| What the task asks |
Provide again, from the entries below, every line from the one containing "ATOM 60 C CA" through the one containing "ATOM 70 O O", exactly as written, and no other line.

[[ Data for the task open ]]

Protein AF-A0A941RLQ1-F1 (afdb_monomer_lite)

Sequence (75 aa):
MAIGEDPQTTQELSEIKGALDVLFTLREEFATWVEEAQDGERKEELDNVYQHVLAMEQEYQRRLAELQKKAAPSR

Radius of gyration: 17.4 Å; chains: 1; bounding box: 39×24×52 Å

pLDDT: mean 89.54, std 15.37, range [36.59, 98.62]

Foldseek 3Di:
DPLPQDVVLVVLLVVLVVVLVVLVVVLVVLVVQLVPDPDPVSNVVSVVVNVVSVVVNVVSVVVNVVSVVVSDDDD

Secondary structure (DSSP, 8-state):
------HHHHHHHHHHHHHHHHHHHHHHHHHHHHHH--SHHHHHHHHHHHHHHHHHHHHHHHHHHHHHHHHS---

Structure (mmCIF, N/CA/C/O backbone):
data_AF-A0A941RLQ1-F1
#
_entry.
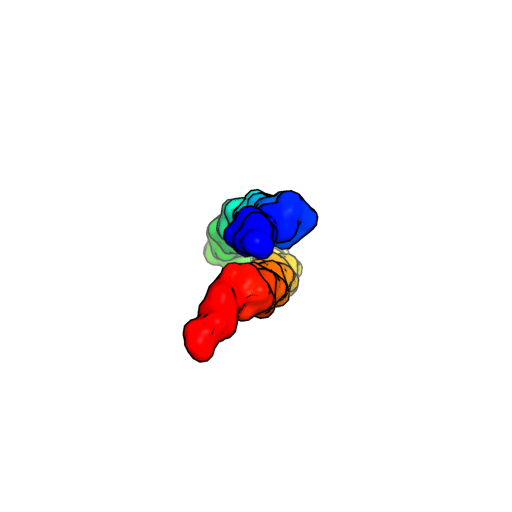id   AF-A0A941RLQ1-F1
#
loop_
_atom_site.group_PDB
_atom_site.id
_atom_site.type_symbol
_atom_site.label_atom_id
_atom_site.label_alt_id
_atom_site.label_comp_id
_atom_site.label_asym_id
_atom_site.label_entity_id
_atom_site.label_seq_id
_atom_site.pdbx_PDB_ins_code
_atom_site.Cartn_x
_atom_site.Cartn_y
_atom_site.Cartn_z
_atom_site.occupancy
_atom_site.B_iso_or_equiv
_atom_site.auth_seq_id
_atom_site.auth_comp_id
_atom_site.auth_asym_id
_atom_site.auth_atom_id
_atom_site.pdbx_PDB_model_num
ATOM 1 N N . MET A 1 1 ? 21.855 -7.110 -32.156 1.00 36.59 1 MET A N 1
ATOM 2 C CA . MET A 1 1 ? 20.598 -6.623 -31.554 1.00 36.59 1 MET A CA 1
ATOM 3 C C . MET A 1 1 ? 20.892 -6.342 -30.097 1.00 36.59 1 MET A C 1
ATOM 5 O O . MET A 1 1 ? 21.247 -7.271 -29.385 1.00 36.59 1 MET A O 1
ATOM 9 N N . ALA A 1 2 ? 20.871 -5.074 -29.693 1.00 38.78 2 ALA A N 1
ATOM 10 C CA . ALA A 1 2 ? 20.979 -4.713 -28.288 1.00 38.78 2 ALA A CA 1
ATOM 11 C C . ALA A 1 2 ? 19.632 -5.039 -27.643 1.00 38.78 2 ALA A C 1
ATOM 13 O O . ALA A 1 2 ? 18.689 -4.266 -27.753 1.00 38.78 2 ALA A O 1
ATOM 14 N N . ILE A 1 3 ? 19.532 -6.213 -27.026 1.00 48.91 3 ILE A N 1
ATOM 15 C CA . ILE A 1 3 ? 18.449 -6.534 -26.092 1.00 48.91 3 ILE A CA 1
ATOM 16 C C . ILE A 1 3 ? 18.838 -5.890 -24.750 1.00 48.91 3 ILE A C 1
ATOM 18 O O . ILE A 1 3 ? 19.075 -6.565 -23.757 1.00 48.91 3 ILE A O 1
ATOM 22 N N . GLY A 1 4 ? 19.092 -4.580 -24.780 1.00 49.47 4 GLY A N 1
ATOM 23 C CA . GLY A 1 4 ? 19.230 -3.773 -23.579 1.00 49.47 4 GLY A CA 1
ATOM 24 C C . GLY A 1 4 ? 17.820 -3.393 -23.174 1.00 49.47 4 GLY A C 1
ATOM 25 O O . GLY A 1 4 ? 17.067 -2.939 -24.034 1.00 49.47 4 GLY A 
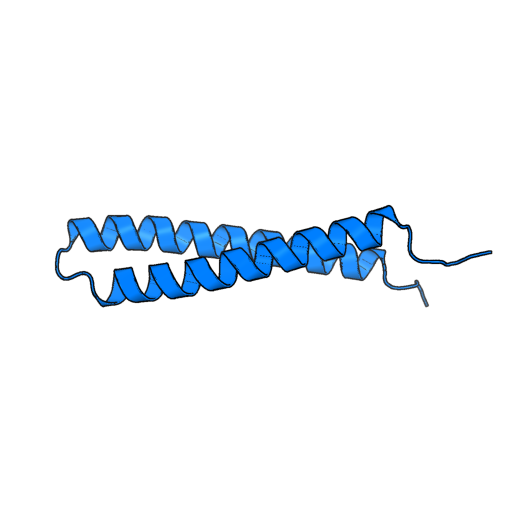O 1
ATOM 26 N N . GLU A 1 5 ? 17.464 -3.671 -21.924 1.00 59.59 5 GLU A N 1
ATOM 27 C CA . GLU A 1 5 ? 16.195 -3.301 -21.298 1.00 59.59 5 GLU A CA 1
ATOM 28 C C . GLU A 1 5 ? 15.716 -1.945 -21.826 1.00 59.59 5 GLU A C 1
ATOM 30 O O . GLU A 1 5 ? 16.458 -0.963 -21.770 1.00 59.59 5 GLU A O 1
ATOM 35 N N . ASP A 1 6 ? 14.512 -1.912 -22.402 1.00 71.38 6 ASP A N 1
ATOM 36 C CA . ASP A 1 6 ? 13.901 -0.668 -22.858 1.00 71.38 6 ASP A CA 1
ATOM 37 C C . ASP A 1 6 ? 13.950 0.336 -21.689 1.00 71.38 6 ASP A C 1
ATOM 39 O O . ASP A 1 6 ? 13.379 0.042 -20.631 1.00 71.38 6 ASP A O 1
ATOM 43 N N . PRO A 1 7 ? 14.643 1.487 -21.828 1.00 74.06 7 PRO A N 1
ATOM 44 C CA . PRO A 1 7 ? 14.796 2.461 -20.750 1.00 74.06 7 PRO A CA 1
ATOM 45 C C . PRO A 1 7 ? 13.457 2.867 -20.132 1.00 74.06 7 PRO A C 1
ATOM 47 O O . PRO A 1 7 ? 13.384 3.123 -18.930 1.00 74.06 7 PRO A O 1
ATOM 50 N N . GLN A 1 8 ? 12.393 2.862 -20.941 1.00 81.56 8 GLN A N 1
ATOM 51 C CA . GLN A 1 8 ? 11.038 3.132 -20.490 1.00 81.56 8 GLN A CA 1
ATOM 52 C C . GLN A 1 8 ? 10.512 2.022 -19.564 1.00 81.56 8 GLN A C 1
ATOM 54 O O . GLN A 1 8 ? 9.950 2.315 -18.513 1.00 81.56 8 GLN A O 1
ATOM 59 N N . THR A 1 9 ? 10.760 0.749 -19.885 1.00 83.62 9 THR A N 1
ATOM 60 C CA . THR A 1 9 ? 10.358 -0.391 -19.038 1.00 83.62 9 THR A CA 1
ATOM 61 C C . THR A 1 9 ? 11.098 -0.382 -17.698 1.00 83.62 9 THR A C 1
ATOM 63 O O . THR A 1 9 ? 10.498 -0.647 -16.656 1.00 83.62 9 THR A O 1
ATOM 66 N N . THR A 1 10 ? 12.391 -0.045 -17.692 1.00 86.25 10 THR A N 1
ATOM 67 C CA . THR A 1 10 ? 13.172 0.062 -16.448 1.00 86.25 10 THR A CA 1
ATOM 68 C C . THR A 1 10 ? 12.683 1.214 -15.569 1.00 86.25 10 THR A C 1
ATOM 70 O O . THR A 1 10 ? 12.585 1.055 -14.349 1.00 86.25 10 THR A O 1
ATOM 73 N N . GLN A 1 11 ? 12.320 2.349 -16.173 1.00 90.44 11 GLN A N 1
ATOM 74 C CA . GLN A 1 11 ? 11.713 3.467 -15.457 1.00 90.44 11 GLN A CA 1
ATOM 75 C C . GLN A 1 11 ? 10.349 3.080 -14.859 1.00 90.44 11 GLN A C 1
ATOM 77 O O . GLN A 1 11 ? 10.156 3.235 -13.654 1.00 90.44 11 GLN A O 1
ATOM 82 N N . GLU A 1 12 ? 9.448 2.500 -15.656 1.00 92.25 12 GLU A N 1
ATOM 83 C CA . GLU A 1 12 ? 8.121 2.049 -15.204 1.00 92.25 12 GLU A CA 1
ATOM 84 C C . GLU A 1 12 ? 8.223 1.030 -14.050 1.00 92.25 12 GLU A C 1
ATOM 86 O O . GLU A 1 12 ? 7.477 1.101 -13.071 1.00 92.25 12 GLU A O 1
ATOM 91 N N . LEU A 1 13 ? 9.194 0.108 -14.106 1.00 92.69 13 LEU A N 1
ATOM 92 C CA . LEU A 1 13 ? 9.474 -0.828 -13.011 1.00 92.69 13 LEU A CA 1
ATOM 93 C C . LEU A 1 13 ? 9.933 -0.118 -11.731 1.00 92.69 13 LEU A C 1
ATOM 95 O O . LEU A 1 13 ? 9.538 -0.524 -10.636 1.00 92.69 13 LEU A O 1
ATOM 99 N N . SER A 1 14 ? 10.779 0.908 -11.847 1.00 93.94 14 SER A N 1
ATOM 100 C CA . SER A 1 14 ? 11.248 1.689 -10.698 1.00 93.94 14 SER A CA 1
ATOM 101 C C . SER A 1 14 ? 10.109 2.478 -10.052 1.00 93.94 14 SER A C 1
ATOM 103 O O . SER A 1 14 ? 9.993 2.497 -8.828 1.00 93.94 14 SER A O 1
ATOM 105 N N . GLU A 1 15 ? 9.255 3.101 -10.862 1.00 96.81 15 GLU A N 1
ATOM 106 C CA . GLU A 1 15 ? 8.105 3.879 -10.394 1.00 96.81 15 GLU A CA 1
ATOM 107 C C . GLU A 1 15 ? 7.094 2.997 -9.653 1.00 96.81 15 GLU A C 1
ATOM 109 O O . GLU A 1 15 ? 6.639 3.350 -8.566 1.00 96.81 15 GLU A O 1
ATOM 114 N N . ILE A 1 16 ? 6.792 1.809 -10.188 1.00 97.12 16 ILE A N 1
ATOM 115 C CA . ILE A 1 16 ? 5.878 0.863 -9.536 1.00 97.12 16 ILE A CA 1
ATOM 116 C C . ILE A 1 16 ? 6.444 0.340 -8.219 1.00 97.12 16 ILE A C 1
ATOM 118 O O . ILE A 1 16 ? 5.691 0.212 -7.257 1.00 97.12 16 ILE A O 1
ATOM 122 N N . LYS A 1 17 ? 7.749 0.055 -8.146 1.00 96.56 17 LYS A N 1
ATOM 123 C CA . LYS A 1 17 ? 8.385 -0.356 -6.885 1.00 96.56 17 LYS A CA 1
ATOM 124 C C . LYS A 1 17 ? 8.279 0.739 -5.827 1.00 96.56 17 LYS A C 1
ATOM 126 O O . LYS A 1 17 ? 7.810 0.459 -4.734 1.00 96.56 17 LYS A O 1
ATOM 131 N N . GLY A 1 18 ? 8.607 1.983 -6.180 1.00 97.88 18 GLY A N 1
ATOM 132 C CA . GLY A 1 18 ? 8.471 3.109 -5.253 1.00 97.88 18 GLY A CA 1
ATOM 133 C C . GLY A 1 18 ? 7.024 3.334 -4.797 1.00 97.88 18 GLY A C 1
ATOM 134 O O . GLY A 1 18 ? 6.780 3.604 -3.625 1.00 97.88 18 GLY A O 1
ATOM 135 N N . ALA A 1 19 ? 6.047 3.170 -5.693 1.00 98.19 19 ALA A N 1
ATOM 136 C CA . ALA A 1 19 ? 4.634 3.245 -5.325 1.00 98.19 19 ALA A CA 1
ATOM 137 C C . ALA A 1 19 ? 4.215 2.113 -4.370 1.00 98.19 19 ALA A C 1
ATOM 139 O O . ALA A 1 19 ? 3.474 2.362 -3.421 1.00 98.19 19 ALA A O 1
ATOM 140 N N . LEU A 1 20 ? 4.700 0.886 -4.593 1.00 98.44 20 LEU A N 1
ATOM 141 C CA . LEU A 1 20 ? 4.453 -0.248 -3.700 1.00 98.44 20 LEU A CA 1
ATOM 142 C C . LEU A 1 20 ? 5.074 -0.041 -2.315 1.00 98.44 20 LEU A C 1
ATOM 144 O O . LEU A 1 20 ? 4.431 -0.386 -1.330 1.00 98.44 20 LEU A O 1
ATOM 148 N N . ASP A 1 21 ? 6.257 0.568 -2.227 1.00 98.38 21 ASP A N 1
ATOM 149 C CA . ASP A 1 21 ? 6.887 0.892 -0.942 1.00 98.38 21 ASP A CA 1
ATOM 150 C C . ASP A 1 21 ? 6.027 1.881 -0.132 1.00 98.38 21 ASP A C 1
ATOM 152 O O . ASP A 1 21 ? 5.786 1.674 1.056 1.00 98.38 21 ASP A O 1
ATOM 156 N N . VAL A 1 22 ? 5.485 2.921 -0.778 1.00 98.50 22 VAL A N 1
ATOM 157 C CA . VAL A 1 22 ? 4.568 3.873 -0.122 1.00 98.50 22 VAL A CA 1
ATOM 158 C C . VAL A 1 22 ? 3.262 3.193 0.299 1.00 98.50 22 VAL A C 1
ATOM 160 O O . VAL A 1 22 ? 2.784 3.409 1.412 1.00 98.50 22 VAL A O 1
ATOM 163 N N . LEU A 1 23 ? 2.679 2.358 -0.568 1.00 98.50 23 LEU A N 1
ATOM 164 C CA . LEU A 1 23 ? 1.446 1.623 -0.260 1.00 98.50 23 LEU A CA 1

[[ Data for the task closed ]]

| Response area |
ATOM 60 C CA . THR A 1 9 ? 10.358 -0.391 -19.038 1.00 83.62 9 THR A CA 1
ATOM 61 C C . THR A 1 9 ? 11.098 -0.382 -17.698 1.00 83.62 9 THR A C 1
ATOM 63 O O . THR A 1 9 ? 10.498 -0.647 -16.656 1.00 83.62 9 THR A O 1
ATOM 66 N N . THR A 1 10 ? 12.391 -0.045 -17.692 1.00 86.25 10 THR A N 1
ATOM 67 C CA . THR A 1 10 ? 13.172 0.062 -16.448 1.00 86.25 10 THR A CA 1
ATOM 68 C C . THR A 1 10 ? 12.683 1.214 -15.569 1.00 86.25 10 THR A C 1
ATOM 70 O O . THR A 1 10 ? 12.585 1.055 -14.349 1.00 86.25 10 THR A O 1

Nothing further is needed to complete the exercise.